Tuesday, 27 March 2012

Wendigo (1978) Paul Kener

Well, I finally watched it. I've long been fascinated by the legend of the Wendigo (cursed by a witch to be a perpetually hungry cannibal giant), and so I first became aware of the existence of this little doozy a few years ago. Not long after that I saw director Paul Kener's only other opus, the brain-sucking proto-slasher disasterpiece Savage Water and from then on knew that Wendigo and I were destined to meet. And for a couple of years I would check on Amazon to see if it was available and at what price, watching it fall on and off the market as people seemed to buy and just as easily resell it, never jacking up the price as if out of some tender mercy for whichever curious foolhardy soul might buy it next, until finally the price actually dropped (I have a slight suspicion bootlegging may be involved, but what the hey!) and it was time for me to swoop in and make the buy.
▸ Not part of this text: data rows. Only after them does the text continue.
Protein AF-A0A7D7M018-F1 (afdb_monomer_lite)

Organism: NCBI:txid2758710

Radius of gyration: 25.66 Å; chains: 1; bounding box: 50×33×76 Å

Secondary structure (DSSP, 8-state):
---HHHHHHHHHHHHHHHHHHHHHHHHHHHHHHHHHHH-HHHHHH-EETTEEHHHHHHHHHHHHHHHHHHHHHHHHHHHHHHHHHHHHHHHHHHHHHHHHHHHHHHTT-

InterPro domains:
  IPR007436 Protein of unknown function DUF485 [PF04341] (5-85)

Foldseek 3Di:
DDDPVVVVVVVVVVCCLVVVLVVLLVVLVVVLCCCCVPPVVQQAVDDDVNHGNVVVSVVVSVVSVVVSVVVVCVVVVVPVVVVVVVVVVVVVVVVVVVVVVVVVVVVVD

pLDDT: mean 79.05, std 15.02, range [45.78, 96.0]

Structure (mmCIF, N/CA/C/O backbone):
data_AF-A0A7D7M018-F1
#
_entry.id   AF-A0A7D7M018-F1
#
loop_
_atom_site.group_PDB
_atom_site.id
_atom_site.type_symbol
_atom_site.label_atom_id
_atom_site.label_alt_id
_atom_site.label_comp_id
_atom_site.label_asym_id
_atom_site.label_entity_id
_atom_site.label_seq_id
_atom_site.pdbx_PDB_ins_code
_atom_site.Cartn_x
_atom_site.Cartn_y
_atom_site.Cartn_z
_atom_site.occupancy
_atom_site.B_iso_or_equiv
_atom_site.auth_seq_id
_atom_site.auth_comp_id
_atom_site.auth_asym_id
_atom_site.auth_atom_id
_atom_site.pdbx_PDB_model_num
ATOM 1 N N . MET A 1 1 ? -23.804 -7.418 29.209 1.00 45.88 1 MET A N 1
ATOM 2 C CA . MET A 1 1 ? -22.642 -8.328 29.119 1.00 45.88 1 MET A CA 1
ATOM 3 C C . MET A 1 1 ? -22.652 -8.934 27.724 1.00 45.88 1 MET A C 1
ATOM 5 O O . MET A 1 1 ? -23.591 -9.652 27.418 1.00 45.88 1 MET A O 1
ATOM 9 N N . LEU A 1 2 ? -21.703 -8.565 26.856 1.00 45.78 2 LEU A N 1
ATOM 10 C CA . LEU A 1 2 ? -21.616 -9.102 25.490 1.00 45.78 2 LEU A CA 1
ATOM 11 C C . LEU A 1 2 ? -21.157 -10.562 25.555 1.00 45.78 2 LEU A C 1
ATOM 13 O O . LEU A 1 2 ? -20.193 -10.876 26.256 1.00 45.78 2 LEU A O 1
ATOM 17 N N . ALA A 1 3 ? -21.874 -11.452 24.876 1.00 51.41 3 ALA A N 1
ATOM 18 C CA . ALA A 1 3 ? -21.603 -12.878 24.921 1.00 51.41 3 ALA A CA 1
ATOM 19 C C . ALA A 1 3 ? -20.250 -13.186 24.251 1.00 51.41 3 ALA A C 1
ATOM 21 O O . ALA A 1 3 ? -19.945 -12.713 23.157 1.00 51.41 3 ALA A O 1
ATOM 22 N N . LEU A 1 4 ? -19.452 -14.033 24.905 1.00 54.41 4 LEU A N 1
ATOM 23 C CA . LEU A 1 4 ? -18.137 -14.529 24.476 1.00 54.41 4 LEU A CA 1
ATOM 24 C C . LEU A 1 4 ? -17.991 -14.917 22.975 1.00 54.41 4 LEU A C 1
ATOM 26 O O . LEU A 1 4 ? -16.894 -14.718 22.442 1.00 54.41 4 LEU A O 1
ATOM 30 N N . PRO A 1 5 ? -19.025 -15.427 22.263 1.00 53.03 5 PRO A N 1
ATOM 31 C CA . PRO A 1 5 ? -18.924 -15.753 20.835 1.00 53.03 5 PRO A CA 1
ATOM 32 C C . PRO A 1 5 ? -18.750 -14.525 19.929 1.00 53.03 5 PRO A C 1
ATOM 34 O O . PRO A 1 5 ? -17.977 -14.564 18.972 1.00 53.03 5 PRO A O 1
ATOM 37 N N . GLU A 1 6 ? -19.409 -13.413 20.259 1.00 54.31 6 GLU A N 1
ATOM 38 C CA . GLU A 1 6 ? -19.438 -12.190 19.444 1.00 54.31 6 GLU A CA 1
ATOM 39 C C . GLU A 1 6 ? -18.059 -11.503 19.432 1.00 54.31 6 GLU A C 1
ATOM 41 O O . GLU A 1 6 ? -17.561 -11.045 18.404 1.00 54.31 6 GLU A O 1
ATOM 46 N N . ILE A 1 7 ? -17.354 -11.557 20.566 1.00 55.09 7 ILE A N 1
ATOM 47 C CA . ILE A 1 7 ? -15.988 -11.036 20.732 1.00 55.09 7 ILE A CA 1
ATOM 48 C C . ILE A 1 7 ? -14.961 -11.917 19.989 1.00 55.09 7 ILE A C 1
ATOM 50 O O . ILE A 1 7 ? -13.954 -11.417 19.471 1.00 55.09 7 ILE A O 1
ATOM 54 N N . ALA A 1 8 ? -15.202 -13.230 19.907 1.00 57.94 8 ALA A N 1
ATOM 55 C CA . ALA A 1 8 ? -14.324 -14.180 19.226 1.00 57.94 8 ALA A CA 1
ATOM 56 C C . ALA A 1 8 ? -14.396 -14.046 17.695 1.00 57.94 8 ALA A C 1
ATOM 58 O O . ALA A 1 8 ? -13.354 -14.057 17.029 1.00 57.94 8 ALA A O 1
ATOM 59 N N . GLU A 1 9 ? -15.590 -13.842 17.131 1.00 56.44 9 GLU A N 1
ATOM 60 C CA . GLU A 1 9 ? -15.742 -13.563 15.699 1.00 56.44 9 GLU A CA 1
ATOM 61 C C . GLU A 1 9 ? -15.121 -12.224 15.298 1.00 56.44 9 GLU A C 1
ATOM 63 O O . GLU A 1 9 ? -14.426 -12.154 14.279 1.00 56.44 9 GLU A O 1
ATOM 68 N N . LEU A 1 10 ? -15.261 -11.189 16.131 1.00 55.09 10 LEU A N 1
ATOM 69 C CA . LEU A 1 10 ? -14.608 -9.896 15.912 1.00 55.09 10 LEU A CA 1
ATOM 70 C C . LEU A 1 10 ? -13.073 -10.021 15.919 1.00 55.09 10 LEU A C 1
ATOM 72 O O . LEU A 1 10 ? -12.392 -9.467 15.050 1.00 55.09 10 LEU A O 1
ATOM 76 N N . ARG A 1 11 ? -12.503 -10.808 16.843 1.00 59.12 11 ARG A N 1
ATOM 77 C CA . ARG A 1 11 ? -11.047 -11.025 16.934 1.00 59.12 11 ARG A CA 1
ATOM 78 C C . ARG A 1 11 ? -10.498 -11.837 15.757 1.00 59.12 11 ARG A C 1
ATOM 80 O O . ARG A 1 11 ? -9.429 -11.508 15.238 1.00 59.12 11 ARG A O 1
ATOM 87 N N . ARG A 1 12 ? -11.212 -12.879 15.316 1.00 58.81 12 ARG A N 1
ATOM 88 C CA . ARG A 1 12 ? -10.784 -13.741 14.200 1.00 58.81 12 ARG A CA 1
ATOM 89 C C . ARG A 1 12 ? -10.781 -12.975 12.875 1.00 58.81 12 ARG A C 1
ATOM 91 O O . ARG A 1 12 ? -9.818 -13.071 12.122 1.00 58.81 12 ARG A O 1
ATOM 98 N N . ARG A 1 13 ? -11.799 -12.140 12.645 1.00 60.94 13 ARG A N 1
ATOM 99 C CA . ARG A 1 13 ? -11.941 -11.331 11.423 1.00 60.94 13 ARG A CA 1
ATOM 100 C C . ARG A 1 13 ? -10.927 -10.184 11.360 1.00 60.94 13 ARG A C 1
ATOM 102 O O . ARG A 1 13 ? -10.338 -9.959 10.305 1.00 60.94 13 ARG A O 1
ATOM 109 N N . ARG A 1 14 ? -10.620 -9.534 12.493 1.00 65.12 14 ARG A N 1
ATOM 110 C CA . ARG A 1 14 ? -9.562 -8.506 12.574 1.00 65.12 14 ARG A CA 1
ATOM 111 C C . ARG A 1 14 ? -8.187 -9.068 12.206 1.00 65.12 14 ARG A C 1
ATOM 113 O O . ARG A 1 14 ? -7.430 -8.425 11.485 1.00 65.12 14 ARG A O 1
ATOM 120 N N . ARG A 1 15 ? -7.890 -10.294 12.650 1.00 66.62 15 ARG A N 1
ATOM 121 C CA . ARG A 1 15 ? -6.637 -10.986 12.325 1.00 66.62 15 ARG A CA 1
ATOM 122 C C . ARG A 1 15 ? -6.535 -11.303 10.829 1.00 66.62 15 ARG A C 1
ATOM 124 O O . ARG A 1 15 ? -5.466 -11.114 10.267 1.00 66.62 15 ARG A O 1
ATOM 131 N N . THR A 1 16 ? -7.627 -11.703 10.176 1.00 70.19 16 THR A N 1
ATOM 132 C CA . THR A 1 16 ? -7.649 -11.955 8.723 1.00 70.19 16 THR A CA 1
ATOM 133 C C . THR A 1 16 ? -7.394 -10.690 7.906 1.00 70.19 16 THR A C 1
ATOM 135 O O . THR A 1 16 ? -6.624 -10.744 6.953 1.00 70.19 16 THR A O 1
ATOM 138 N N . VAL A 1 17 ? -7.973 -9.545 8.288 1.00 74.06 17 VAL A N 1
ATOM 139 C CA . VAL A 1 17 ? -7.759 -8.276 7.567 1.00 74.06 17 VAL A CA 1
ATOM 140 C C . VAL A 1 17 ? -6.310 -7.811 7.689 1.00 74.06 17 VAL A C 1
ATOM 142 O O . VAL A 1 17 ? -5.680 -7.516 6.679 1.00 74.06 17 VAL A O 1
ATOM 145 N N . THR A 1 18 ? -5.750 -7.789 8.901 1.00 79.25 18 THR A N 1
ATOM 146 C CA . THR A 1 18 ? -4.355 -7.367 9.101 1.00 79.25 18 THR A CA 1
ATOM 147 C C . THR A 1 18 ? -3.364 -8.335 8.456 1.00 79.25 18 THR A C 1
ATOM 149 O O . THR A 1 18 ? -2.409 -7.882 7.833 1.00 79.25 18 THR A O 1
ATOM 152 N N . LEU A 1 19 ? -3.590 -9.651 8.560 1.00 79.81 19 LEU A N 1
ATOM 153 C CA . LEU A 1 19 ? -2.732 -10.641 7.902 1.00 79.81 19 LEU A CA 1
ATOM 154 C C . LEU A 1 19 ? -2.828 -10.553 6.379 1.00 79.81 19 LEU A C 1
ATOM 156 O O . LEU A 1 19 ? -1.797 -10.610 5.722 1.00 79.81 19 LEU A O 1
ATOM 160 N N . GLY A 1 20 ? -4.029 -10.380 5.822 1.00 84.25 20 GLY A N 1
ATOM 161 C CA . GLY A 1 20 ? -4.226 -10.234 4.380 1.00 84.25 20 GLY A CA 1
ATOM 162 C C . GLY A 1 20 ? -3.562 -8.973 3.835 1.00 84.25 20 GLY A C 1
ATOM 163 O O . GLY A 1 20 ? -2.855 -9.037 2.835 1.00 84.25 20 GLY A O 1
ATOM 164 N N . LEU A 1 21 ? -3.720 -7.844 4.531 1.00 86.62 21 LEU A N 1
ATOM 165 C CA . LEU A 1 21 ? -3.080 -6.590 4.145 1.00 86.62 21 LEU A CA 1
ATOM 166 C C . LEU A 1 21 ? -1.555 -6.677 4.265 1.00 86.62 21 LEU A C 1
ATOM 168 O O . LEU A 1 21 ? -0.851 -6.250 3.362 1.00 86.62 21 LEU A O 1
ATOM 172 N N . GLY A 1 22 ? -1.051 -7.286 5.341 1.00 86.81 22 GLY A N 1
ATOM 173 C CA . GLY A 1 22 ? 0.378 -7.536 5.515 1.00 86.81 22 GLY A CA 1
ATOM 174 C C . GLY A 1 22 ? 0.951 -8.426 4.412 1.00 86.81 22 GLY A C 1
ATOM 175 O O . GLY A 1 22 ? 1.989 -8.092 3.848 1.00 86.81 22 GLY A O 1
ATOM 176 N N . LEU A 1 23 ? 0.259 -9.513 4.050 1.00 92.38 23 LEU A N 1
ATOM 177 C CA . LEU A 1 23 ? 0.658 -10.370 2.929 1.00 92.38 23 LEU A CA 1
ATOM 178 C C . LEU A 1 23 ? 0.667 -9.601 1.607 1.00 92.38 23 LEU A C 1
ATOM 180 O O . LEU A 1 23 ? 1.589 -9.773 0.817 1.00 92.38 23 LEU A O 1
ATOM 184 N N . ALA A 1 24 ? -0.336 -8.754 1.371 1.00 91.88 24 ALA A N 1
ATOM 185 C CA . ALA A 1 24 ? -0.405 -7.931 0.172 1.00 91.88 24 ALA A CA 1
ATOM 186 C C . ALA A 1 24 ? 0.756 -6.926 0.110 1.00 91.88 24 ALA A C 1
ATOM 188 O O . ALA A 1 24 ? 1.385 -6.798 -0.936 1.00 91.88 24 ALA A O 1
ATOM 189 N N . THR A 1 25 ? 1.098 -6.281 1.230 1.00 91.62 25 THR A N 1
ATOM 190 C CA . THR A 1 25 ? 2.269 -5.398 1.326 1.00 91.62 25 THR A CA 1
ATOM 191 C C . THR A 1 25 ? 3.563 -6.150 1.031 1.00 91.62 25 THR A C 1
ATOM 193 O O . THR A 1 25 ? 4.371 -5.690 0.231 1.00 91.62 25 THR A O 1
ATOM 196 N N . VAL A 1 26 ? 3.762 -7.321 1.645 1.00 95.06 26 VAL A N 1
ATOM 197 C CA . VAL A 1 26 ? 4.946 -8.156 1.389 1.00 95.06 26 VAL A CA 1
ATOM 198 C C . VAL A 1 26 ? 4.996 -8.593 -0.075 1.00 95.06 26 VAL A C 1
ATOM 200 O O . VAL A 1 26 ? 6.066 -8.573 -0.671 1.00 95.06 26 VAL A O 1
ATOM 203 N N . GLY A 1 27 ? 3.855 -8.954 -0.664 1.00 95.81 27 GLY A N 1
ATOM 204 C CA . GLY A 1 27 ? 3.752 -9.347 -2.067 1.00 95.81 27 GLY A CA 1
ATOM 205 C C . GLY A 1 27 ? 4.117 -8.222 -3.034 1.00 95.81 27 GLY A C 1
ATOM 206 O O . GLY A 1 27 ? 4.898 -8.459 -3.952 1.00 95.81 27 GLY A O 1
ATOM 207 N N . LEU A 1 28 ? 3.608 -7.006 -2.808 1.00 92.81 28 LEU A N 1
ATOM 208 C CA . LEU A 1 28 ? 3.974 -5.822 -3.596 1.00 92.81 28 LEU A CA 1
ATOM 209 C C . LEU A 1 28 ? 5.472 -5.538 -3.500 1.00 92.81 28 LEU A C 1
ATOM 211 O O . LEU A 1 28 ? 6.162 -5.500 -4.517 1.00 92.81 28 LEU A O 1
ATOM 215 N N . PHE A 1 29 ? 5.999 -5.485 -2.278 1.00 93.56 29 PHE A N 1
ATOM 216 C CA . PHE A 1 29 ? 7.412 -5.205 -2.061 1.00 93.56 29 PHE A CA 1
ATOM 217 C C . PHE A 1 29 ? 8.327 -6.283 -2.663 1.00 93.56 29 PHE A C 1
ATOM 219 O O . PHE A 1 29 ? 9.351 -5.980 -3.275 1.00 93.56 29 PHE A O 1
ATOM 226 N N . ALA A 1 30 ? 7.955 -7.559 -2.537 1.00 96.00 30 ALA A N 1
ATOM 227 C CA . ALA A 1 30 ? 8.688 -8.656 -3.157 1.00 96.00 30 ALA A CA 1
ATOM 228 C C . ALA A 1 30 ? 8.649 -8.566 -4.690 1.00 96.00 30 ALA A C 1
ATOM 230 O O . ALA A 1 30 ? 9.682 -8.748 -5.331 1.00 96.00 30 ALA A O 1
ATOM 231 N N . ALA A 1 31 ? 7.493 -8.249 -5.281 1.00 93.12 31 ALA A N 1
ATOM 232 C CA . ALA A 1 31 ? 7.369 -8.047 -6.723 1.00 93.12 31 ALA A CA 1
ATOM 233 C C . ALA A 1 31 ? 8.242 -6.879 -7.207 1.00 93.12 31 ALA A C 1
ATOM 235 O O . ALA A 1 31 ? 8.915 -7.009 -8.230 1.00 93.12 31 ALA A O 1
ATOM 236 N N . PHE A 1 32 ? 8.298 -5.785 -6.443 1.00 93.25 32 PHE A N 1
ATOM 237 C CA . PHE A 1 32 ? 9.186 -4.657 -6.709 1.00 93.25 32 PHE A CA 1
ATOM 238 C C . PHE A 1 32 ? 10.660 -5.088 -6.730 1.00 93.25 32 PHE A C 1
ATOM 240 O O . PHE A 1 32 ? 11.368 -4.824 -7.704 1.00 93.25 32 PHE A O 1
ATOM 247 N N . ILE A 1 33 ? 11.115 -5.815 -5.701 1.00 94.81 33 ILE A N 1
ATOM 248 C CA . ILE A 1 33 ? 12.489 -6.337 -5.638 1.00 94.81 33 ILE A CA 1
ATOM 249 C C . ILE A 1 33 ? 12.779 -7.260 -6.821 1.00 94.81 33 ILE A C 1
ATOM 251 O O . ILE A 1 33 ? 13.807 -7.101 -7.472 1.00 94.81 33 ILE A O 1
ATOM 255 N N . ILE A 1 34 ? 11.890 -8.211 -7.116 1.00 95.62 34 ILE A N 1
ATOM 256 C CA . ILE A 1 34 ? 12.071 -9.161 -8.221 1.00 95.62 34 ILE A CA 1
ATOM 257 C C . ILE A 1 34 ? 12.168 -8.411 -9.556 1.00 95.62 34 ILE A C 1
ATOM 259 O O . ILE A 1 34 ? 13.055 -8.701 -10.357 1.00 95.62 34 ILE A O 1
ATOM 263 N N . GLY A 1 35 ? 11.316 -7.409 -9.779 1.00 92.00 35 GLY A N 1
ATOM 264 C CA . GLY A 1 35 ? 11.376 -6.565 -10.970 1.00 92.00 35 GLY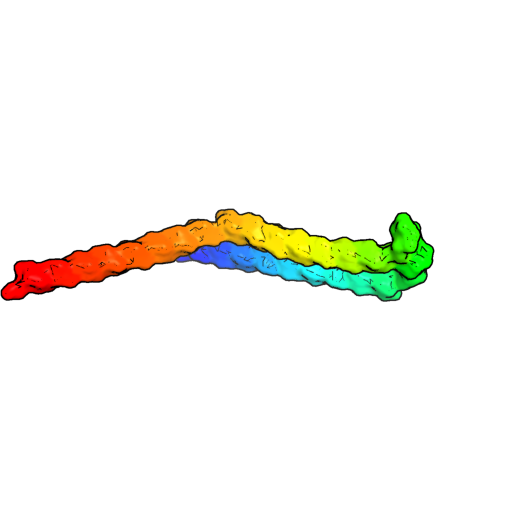 A CA 1
ATOM 265 C C . GLY A 1 35 ? 12.742 -5.899 -11.138 1.00 92.00 35 GLY A C 1
ATOM 266 O O . GLY A 1 35 ? 13.369 -6.032 -12.186 1.00 92.00 35 GLY A O 1
ATOM 267 N N . PHE A 1 36 ? 13.238 -5.234 -10.095 1.00 92.12 36 PHE A N 1
ATOM 268 C CA . PHE A 1 36 ? 14.519 -4.521 -10.149 1.00 92.12 36 PHE A CA 1
ATOM 269 C C . PHE A 1 36 ? 15.743 -5.441 -10.177 1.00 92.12 36 PHE A C 1
ATOM 271 O O . PHE A 1 36 ? 16.736 -5.106 -10.818 1.00 92.12 36 PHE A O 1
ATOM 278 N N . ALA A 1 37 ? 15.684 -6.593 -9.511 1.00 93.88 37 ALA A N 1
ATOM 279 C CA . ALA A 1 37 ? 16.797 -7.533 -9.450 1.00 93.88 37 ALA A CA 1
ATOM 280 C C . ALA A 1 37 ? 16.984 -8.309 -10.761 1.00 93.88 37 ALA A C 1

And by golly it was worth it! A brazenly wretched affair even by the decidedly relative standards of low to no budget regional horror of the late 70's, Wendigo nonetheless possess a certain compelling crooked allure. A slim cast and trim runtime helps tremendously, though the pacing is poor, the cinematography shoddy (especially in the dreadfully lit night scenes) and the action inept, there is at least some sense of drive to it and the characters do raise a reaction of sorts. There's Mike for example, helicopter pilot and claimed adrenaline junkie of sorts who communicates with all the attention grabbing verve of a travelling insurance salesman who hasn't been excited about anything since the time when he was 7 years old and found out that Santa Claus wasn't real. There's Connie, naive city girl and something of a hoochie who memorably uses apple sauce in a metaphorical and borderline opaque discussion about flirting. On one occasion she is nude, but we only see her back Boo!!! Smarmy photographer Eric is appropriately punchable and Connie's husband Frank is a slate so blank you can virtually see through him. The real winner of the film is guide Defago, his idiotic dialogue submerged in a near incomprehensibly thick faux French Canadian accent that virtually necessitates a good pair of headphones to understand. Actor Van Washburn Jr. deserves recognition for his work here, and I like to think that there's a parallel universe out there in which he went on to reprise the character in a series of unrelated sequels. Aside from the value of such asinine characters, the scenery is nice and despite the direction coming from a realm where the only flair is what signals rescue flights and the photography ranging from murky to outright shit, occasionally it comes through for isolated evocative moments. And then there are the few moments of action, which carry a certain weird charge through being mostly so brief and poorly handled one could almost mistake them for misfiring synapses in the brain itself, the very structure snarled up by the viewing. Actually I'm almost certain that the few second climatic appearance of the Wendigo itself was either the result of possibly cause of brain damage. That's what comes of dedication to watching terrible obscure horror movies, they terminally fuck with your programming. C'est la vie...

So basically you should all totally watch this film, because it's awesome. BW out!